§ **Records supplied**

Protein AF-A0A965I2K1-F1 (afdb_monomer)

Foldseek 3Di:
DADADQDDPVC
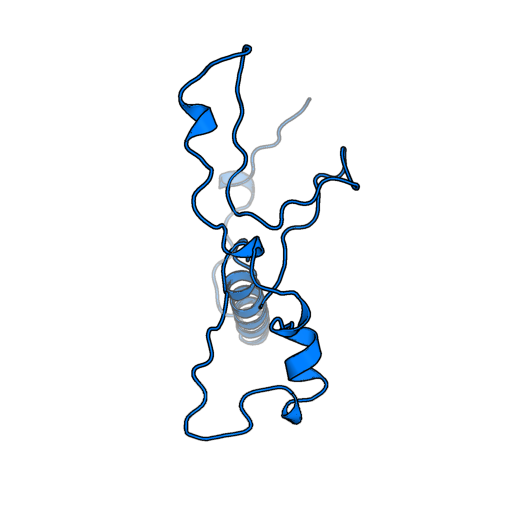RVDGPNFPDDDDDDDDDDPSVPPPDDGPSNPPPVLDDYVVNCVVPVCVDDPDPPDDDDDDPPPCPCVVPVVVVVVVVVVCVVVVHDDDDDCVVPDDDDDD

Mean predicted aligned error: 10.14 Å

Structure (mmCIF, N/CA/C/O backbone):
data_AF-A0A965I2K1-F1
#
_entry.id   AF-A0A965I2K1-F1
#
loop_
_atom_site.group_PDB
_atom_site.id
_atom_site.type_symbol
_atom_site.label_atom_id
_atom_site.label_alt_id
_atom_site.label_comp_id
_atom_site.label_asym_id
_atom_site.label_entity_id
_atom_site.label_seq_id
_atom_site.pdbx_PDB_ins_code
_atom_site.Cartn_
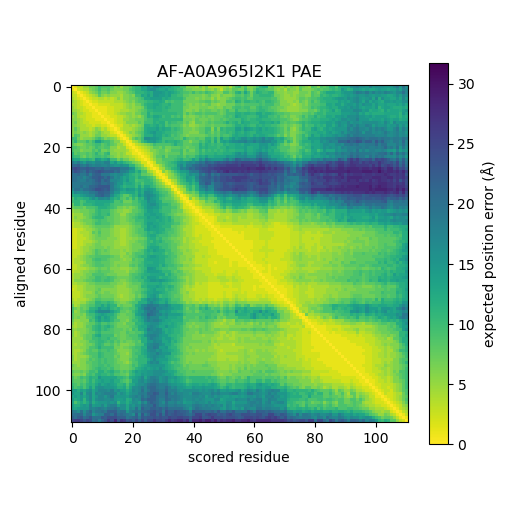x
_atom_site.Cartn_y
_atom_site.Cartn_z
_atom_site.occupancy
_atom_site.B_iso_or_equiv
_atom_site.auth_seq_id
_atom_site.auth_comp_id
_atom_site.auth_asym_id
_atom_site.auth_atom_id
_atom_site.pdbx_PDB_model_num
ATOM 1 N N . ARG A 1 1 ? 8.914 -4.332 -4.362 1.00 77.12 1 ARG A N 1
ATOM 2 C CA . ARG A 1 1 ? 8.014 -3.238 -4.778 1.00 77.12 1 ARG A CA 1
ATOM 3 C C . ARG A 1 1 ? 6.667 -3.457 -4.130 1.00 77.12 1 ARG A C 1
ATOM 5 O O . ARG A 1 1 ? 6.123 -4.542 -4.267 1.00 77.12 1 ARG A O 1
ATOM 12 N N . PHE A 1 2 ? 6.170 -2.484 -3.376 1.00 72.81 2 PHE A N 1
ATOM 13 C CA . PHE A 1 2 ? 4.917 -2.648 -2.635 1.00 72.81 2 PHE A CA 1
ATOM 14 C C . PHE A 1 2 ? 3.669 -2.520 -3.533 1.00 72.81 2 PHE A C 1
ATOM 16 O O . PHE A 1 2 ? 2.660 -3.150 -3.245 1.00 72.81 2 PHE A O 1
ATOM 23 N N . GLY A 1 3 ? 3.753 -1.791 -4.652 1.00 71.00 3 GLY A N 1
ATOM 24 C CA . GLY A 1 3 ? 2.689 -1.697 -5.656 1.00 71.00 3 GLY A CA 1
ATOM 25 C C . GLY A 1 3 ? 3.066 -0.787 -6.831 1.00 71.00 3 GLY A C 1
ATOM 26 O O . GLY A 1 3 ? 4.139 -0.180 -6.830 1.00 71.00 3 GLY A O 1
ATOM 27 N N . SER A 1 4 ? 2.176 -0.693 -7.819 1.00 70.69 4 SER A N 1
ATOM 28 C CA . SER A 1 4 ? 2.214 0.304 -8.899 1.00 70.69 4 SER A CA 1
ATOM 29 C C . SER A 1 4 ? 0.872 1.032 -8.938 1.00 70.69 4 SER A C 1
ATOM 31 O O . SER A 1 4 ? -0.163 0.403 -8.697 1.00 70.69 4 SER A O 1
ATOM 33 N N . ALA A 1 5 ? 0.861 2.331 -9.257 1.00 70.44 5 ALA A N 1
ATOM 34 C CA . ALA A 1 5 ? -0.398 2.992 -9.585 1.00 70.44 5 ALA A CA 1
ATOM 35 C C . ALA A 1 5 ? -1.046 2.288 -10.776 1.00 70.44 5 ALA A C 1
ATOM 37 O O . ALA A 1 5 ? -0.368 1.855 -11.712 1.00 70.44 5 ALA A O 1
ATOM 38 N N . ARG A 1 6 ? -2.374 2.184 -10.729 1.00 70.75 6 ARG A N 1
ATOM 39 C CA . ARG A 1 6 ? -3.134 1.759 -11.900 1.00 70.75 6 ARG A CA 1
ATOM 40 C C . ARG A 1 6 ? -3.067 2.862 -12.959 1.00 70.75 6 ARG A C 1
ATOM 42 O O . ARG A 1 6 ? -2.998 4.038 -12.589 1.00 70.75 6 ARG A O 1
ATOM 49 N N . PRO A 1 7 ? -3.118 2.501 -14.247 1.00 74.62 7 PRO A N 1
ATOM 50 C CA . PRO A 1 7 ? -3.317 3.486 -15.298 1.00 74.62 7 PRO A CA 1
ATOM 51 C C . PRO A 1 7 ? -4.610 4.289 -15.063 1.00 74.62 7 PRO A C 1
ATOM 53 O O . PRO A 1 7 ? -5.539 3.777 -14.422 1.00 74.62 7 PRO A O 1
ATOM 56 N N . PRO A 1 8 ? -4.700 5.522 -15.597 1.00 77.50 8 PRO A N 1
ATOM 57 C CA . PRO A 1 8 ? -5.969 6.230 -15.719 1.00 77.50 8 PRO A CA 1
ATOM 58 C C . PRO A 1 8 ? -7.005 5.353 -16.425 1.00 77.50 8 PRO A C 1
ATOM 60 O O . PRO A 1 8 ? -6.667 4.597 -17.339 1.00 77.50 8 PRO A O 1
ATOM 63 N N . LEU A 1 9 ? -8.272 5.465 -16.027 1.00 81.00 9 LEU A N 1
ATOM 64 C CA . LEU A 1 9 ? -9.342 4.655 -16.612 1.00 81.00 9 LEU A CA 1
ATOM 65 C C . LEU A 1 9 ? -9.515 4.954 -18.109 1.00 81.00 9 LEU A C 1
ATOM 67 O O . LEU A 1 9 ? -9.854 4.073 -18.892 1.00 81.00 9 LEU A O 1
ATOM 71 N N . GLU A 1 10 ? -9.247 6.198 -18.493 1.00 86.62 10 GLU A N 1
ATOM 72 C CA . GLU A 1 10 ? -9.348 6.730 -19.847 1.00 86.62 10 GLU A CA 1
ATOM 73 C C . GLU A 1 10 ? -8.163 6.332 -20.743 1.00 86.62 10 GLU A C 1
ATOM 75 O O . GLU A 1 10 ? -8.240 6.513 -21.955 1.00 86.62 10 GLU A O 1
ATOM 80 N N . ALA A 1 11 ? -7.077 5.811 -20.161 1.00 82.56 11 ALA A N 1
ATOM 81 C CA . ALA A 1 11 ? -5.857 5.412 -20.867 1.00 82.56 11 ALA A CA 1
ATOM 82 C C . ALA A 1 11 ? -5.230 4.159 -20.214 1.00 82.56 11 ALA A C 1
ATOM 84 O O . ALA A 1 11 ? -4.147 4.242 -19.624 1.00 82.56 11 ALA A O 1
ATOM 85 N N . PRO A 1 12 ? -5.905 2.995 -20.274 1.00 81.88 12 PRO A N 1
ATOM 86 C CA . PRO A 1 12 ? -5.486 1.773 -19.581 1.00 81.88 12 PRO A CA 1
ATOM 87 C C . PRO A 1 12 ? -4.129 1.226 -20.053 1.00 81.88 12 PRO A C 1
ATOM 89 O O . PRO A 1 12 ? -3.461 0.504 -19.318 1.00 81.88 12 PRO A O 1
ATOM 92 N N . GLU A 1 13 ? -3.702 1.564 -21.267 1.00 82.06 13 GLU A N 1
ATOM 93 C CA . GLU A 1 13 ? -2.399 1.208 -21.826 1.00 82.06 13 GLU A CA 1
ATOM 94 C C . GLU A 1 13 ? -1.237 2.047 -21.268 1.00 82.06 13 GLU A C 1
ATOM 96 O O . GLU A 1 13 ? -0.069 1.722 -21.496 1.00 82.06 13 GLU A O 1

§ **Exercise directions**
From the line holding "ATOM 26 O O" to the line holding "ATOM 34 C CA", inclusive, restate each line above exactly as written.

§ **Response to the task**
ATOM 26 O O . GLY A 1 3 ? 4.139 -0.180 -6.830 1.00 71.00 3 GLY A O 1
ATOM 27 N N . SER A 1 4 ? 2.176 -0.693 -7.819 1.00 70.69 4 SER A N 1
ATOM 28 C CA . SER A 1 4 ? 2.214 0.304 -8.899 1.00 70.69 4 SER A CA 1
ATOM 29 C C . SER A 1 4 ? 0.872 1.032 -8.938 1.00 70.69 4 SER A C 1
ATOM 31 O O . SER A 1 4 ? -0.163 0.403 -8.697 1.00 70.69 4 SER A O 1
ATOM 33 N N . ALA A 1 5 ? 0.861 2.331 -9.257 1.00 70.44 5 ALA A N 1
ATOM 34 C CA . ALA A 1 5 ? -0.398 2.992 -9.585 1.00 70.44 5 ALA A CA 1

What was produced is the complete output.